[[ TASK MATERIAL, beginning ]]

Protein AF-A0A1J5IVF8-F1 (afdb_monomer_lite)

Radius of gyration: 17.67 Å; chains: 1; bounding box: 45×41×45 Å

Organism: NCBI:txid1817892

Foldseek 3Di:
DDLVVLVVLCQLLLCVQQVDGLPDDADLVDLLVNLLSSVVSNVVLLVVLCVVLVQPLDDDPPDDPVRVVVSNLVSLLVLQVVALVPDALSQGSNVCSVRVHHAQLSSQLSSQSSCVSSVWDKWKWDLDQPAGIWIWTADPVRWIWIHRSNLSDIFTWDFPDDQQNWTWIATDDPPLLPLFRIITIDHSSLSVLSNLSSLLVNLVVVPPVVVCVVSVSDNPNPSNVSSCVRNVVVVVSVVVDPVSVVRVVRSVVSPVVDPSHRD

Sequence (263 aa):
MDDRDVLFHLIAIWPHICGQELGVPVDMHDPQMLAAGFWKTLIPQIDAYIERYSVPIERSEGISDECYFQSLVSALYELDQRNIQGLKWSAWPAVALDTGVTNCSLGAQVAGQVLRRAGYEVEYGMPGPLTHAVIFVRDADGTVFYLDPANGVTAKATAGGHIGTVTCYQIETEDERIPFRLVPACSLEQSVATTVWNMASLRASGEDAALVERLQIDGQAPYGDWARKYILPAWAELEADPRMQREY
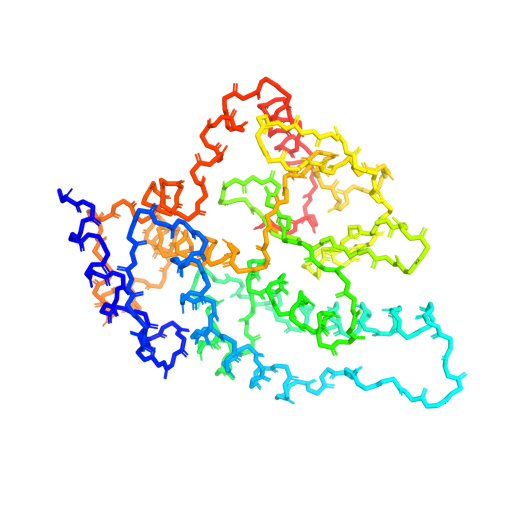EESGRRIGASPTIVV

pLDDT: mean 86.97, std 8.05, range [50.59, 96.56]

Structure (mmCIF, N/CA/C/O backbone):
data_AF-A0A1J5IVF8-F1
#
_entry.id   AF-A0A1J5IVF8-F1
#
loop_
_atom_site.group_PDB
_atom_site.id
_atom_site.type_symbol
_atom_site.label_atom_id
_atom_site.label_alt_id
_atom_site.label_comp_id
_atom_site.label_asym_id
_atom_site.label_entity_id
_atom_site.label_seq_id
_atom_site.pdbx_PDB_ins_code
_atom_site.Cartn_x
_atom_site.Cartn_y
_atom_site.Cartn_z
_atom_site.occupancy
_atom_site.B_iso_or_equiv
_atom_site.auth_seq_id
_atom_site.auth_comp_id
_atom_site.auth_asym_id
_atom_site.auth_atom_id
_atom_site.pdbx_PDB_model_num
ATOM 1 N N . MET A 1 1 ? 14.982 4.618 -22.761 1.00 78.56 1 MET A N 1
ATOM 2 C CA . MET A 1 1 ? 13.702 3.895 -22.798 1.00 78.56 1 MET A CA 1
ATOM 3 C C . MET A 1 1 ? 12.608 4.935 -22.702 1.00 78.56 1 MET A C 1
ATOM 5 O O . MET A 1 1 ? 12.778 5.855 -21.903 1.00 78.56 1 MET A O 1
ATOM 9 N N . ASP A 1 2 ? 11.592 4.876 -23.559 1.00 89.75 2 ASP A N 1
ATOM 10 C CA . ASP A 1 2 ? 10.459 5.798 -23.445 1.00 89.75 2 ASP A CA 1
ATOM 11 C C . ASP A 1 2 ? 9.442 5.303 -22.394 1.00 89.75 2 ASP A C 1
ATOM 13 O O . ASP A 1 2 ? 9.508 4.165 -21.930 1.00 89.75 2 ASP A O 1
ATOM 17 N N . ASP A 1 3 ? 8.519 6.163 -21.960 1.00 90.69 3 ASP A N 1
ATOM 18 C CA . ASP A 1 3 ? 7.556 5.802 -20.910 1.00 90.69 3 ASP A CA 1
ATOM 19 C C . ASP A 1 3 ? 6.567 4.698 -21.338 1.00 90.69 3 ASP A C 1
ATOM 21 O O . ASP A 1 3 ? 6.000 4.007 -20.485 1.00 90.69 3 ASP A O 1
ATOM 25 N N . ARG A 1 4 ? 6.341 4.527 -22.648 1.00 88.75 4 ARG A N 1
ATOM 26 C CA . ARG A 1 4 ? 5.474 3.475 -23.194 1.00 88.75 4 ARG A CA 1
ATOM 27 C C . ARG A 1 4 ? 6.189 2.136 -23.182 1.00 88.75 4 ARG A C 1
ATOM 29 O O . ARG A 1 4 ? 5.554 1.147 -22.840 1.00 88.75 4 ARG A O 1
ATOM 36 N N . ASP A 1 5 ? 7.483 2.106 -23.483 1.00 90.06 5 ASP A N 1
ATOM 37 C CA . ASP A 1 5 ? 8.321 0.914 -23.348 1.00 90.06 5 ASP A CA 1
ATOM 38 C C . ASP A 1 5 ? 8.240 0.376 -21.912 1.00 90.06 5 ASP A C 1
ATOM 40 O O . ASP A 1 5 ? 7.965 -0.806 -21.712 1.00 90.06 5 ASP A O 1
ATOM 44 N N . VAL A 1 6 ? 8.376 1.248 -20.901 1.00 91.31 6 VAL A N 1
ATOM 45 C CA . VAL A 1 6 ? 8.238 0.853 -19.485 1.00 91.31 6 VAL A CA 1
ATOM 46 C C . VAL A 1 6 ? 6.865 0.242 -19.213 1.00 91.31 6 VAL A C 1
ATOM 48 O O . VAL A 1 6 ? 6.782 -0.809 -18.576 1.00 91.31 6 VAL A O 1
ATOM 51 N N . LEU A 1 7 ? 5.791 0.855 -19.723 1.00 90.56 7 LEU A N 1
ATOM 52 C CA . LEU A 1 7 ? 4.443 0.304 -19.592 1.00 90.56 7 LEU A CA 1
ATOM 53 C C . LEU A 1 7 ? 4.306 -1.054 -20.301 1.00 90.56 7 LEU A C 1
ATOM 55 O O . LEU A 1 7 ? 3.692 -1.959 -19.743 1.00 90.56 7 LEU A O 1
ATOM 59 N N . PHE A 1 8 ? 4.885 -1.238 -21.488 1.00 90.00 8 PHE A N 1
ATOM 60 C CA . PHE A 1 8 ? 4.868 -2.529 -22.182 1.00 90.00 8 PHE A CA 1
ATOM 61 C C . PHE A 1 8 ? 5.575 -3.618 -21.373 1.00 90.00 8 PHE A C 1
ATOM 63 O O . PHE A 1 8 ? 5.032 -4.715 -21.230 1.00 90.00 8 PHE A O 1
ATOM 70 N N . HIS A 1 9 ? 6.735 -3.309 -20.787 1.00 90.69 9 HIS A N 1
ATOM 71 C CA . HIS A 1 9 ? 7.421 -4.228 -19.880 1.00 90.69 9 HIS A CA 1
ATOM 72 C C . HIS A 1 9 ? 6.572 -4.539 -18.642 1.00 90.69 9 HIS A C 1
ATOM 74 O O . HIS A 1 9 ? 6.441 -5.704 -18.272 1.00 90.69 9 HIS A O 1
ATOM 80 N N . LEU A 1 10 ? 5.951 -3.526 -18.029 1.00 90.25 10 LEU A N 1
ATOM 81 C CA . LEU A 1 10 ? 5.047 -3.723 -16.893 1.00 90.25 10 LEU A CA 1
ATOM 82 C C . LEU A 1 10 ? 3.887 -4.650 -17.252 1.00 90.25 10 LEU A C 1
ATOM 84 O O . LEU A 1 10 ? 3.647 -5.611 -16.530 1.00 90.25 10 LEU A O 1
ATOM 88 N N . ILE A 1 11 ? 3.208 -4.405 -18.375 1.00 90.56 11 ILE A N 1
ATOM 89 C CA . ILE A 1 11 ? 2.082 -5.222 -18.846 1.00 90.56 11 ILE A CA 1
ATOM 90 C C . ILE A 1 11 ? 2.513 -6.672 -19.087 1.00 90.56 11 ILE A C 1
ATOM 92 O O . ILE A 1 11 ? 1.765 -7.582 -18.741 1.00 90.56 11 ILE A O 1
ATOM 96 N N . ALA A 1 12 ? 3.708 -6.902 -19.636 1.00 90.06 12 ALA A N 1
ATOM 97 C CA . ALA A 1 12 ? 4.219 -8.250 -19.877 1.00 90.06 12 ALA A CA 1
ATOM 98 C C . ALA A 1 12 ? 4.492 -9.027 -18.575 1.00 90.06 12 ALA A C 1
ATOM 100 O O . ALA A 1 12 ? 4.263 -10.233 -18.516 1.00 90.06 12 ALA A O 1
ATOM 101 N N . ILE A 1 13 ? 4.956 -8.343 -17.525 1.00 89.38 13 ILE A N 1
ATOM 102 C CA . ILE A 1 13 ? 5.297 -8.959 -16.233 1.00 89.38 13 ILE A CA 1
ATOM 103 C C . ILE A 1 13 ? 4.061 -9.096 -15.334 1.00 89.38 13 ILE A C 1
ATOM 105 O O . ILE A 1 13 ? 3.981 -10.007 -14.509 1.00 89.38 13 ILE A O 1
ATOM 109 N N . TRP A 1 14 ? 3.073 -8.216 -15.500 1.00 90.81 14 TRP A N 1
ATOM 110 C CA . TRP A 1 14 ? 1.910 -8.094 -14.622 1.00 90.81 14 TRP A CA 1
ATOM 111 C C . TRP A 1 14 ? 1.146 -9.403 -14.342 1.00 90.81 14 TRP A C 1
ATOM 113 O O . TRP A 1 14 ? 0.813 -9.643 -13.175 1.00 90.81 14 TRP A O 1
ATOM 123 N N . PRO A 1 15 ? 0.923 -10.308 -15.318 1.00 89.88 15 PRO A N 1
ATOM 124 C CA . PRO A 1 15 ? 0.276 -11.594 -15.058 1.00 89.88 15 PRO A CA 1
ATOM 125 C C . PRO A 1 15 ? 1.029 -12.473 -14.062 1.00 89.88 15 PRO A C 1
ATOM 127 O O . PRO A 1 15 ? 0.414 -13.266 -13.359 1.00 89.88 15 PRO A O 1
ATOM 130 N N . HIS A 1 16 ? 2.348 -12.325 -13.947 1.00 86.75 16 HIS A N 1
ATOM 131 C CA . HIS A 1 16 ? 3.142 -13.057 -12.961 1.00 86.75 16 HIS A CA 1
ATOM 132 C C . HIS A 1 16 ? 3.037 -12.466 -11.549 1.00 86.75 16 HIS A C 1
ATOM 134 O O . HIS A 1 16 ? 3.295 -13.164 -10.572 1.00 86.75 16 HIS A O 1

[[ TASK MATERIAL, end ]]
[[ TASK MATERIAL, beginning ]]

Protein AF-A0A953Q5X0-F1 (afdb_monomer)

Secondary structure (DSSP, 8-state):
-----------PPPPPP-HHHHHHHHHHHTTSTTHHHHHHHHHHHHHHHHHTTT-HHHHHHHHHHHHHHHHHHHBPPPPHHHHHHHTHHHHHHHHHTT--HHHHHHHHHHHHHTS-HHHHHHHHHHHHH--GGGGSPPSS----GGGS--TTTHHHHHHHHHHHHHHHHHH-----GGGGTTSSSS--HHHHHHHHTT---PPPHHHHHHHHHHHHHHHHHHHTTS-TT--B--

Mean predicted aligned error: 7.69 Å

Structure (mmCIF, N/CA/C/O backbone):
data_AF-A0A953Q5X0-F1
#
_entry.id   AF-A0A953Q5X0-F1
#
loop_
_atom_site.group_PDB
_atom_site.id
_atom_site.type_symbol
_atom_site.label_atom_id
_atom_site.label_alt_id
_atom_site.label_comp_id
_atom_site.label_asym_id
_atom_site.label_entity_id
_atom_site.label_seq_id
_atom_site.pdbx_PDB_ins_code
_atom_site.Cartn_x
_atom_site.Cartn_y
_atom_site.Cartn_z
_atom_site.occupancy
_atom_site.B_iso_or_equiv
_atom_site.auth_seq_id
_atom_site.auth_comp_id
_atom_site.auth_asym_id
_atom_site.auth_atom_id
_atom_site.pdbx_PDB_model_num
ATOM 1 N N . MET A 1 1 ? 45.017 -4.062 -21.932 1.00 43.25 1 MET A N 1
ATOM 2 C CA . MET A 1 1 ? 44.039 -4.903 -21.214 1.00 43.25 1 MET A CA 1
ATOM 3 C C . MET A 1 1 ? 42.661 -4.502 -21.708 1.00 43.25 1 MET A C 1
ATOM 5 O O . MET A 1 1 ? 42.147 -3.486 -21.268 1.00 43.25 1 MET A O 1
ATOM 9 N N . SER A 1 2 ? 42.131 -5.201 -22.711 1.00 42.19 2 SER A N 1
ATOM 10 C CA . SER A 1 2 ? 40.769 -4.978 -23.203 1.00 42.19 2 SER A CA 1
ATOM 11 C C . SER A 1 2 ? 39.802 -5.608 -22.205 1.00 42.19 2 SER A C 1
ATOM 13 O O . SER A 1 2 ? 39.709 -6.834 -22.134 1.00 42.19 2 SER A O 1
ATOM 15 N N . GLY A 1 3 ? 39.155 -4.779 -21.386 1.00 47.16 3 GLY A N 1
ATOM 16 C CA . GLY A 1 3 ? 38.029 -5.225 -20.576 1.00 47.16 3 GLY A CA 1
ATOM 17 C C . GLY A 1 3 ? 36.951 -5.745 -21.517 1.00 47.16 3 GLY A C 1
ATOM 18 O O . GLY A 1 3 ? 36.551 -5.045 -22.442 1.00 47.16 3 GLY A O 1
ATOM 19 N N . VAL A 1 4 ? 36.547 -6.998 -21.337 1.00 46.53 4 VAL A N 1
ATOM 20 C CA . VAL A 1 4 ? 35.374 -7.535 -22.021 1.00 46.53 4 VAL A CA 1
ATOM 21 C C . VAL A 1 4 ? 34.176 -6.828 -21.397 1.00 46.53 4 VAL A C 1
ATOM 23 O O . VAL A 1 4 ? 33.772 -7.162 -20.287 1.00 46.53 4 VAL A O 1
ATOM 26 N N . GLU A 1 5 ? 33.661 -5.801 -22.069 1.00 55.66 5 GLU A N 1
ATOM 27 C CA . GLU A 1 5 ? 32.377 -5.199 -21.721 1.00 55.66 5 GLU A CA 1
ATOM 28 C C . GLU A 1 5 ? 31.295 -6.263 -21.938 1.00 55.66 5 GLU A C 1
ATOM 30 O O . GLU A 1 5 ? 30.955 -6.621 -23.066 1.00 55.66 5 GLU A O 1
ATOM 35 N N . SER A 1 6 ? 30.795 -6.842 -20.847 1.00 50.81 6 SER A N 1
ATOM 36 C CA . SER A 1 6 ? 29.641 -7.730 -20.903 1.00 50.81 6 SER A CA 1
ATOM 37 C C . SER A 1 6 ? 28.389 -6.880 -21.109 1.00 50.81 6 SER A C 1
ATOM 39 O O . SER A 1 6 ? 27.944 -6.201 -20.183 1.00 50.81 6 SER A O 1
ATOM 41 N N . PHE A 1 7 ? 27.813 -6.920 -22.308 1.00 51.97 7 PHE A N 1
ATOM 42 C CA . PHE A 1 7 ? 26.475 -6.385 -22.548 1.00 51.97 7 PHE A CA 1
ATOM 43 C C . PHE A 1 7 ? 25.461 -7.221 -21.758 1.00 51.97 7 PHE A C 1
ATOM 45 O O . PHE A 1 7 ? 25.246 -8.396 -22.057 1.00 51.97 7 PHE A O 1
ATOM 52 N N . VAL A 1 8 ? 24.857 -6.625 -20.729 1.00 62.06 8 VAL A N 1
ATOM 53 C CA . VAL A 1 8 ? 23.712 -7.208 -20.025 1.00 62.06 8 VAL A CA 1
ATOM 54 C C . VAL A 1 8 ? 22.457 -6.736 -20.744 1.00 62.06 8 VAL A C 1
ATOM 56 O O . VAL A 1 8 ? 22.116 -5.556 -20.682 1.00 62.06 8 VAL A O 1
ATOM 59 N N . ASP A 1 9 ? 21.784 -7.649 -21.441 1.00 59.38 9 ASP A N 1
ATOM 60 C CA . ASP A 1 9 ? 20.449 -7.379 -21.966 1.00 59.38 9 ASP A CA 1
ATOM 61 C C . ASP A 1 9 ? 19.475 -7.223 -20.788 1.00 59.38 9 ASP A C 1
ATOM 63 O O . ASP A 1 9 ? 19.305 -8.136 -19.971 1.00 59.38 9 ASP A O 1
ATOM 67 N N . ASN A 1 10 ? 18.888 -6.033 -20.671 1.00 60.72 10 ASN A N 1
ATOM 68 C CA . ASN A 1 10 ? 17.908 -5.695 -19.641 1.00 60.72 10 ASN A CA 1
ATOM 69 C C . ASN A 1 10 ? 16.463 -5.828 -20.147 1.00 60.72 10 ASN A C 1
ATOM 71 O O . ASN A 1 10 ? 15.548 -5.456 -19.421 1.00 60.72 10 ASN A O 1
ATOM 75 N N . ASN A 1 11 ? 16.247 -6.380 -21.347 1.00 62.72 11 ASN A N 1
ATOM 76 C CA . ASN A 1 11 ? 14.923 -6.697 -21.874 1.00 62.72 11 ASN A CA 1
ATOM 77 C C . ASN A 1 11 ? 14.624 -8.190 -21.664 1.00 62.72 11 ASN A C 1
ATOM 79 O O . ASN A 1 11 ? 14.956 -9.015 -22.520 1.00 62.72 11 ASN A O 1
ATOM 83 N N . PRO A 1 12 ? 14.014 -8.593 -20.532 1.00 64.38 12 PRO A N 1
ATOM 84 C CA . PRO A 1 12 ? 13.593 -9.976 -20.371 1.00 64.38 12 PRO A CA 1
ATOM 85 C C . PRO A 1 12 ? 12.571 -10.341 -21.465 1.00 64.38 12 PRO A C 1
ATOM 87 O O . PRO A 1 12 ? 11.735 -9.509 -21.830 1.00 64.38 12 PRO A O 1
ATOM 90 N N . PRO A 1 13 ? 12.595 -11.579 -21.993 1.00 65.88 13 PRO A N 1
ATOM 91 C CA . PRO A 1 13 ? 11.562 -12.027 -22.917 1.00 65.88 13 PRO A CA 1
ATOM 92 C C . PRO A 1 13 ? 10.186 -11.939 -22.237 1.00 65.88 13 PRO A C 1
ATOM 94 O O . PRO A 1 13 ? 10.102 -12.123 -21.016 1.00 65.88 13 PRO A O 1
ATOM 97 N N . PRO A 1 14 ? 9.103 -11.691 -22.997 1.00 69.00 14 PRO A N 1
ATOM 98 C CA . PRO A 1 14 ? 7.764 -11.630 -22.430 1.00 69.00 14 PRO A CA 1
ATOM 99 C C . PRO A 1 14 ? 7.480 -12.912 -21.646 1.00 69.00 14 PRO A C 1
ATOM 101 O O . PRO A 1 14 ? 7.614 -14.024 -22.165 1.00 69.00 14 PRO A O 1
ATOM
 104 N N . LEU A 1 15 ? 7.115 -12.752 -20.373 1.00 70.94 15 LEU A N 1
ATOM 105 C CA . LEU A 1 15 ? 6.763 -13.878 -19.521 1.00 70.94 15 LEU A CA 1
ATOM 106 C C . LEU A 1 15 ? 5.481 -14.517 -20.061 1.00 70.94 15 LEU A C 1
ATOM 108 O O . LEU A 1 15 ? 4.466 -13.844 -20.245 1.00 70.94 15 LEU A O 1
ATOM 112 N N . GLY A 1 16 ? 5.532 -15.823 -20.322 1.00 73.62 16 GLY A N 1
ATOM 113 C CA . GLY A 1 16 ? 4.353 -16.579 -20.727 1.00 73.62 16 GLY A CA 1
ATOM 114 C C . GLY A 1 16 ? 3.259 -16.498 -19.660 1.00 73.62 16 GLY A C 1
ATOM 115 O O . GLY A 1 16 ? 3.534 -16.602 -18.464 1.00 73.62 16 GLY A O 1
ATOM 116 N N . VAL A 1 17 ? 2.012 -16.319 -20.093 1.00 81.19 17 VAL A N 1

[[ TASK MATERIAL, end ]]

The answer is the lines above between the line holding "ATOM 88 N N" and the line holding "ATOM 102 C CA", inclusive, each written out exactly, and no others.

ATOM 88 N N . ILE A 1 11 ? 3.208 -4.405 -18.375 1.00 90.56 11 ILE A N 1
ATOM 89 C CA . ILE A 1 11 ? 2.082 -5.222 -18.846 1.00 90.56 11 ILE A CA 1
ATOM 90 C C . ILE A 1 11 ? 2.513 -6.672 -19.087 1.00 90.56 11 ILE A C 1
ATOM 92 O O . ILE A 1 11 ? 1.765 -7.582 -18.741 1.00 90.56 11 ILE A O 1
ATOM 96 N N . ALA A 1 12 ? 3.708 -6.902 -19.636 1.00 90.06 12 ALA A N 1
ATOM 97 C CA . ALA A 1 12 ? 4.219 -8.250 -19.877 1.00 90.06 12 ALA A CA 1
ATOM 98 C C . ALA A 1 12 ? 4.492 -9.027 -18.575 1.00 90.06 12 ALA A C 1
ATOM 100 O O . ALA A 1 12 ? 4.263 -10.233 -18.516 1.00 90.06 12 ALA A O 1
ATOM 101 N N . ILE A 1 13 ? 4.956 -8.343 -17.525 1.00 89.38 13 ILE A N 1
ATOM 102 C CA . ILE A 1 13 ? 5.297 -8.959 -16.233 1.00 89.38 13 ILE A CA 1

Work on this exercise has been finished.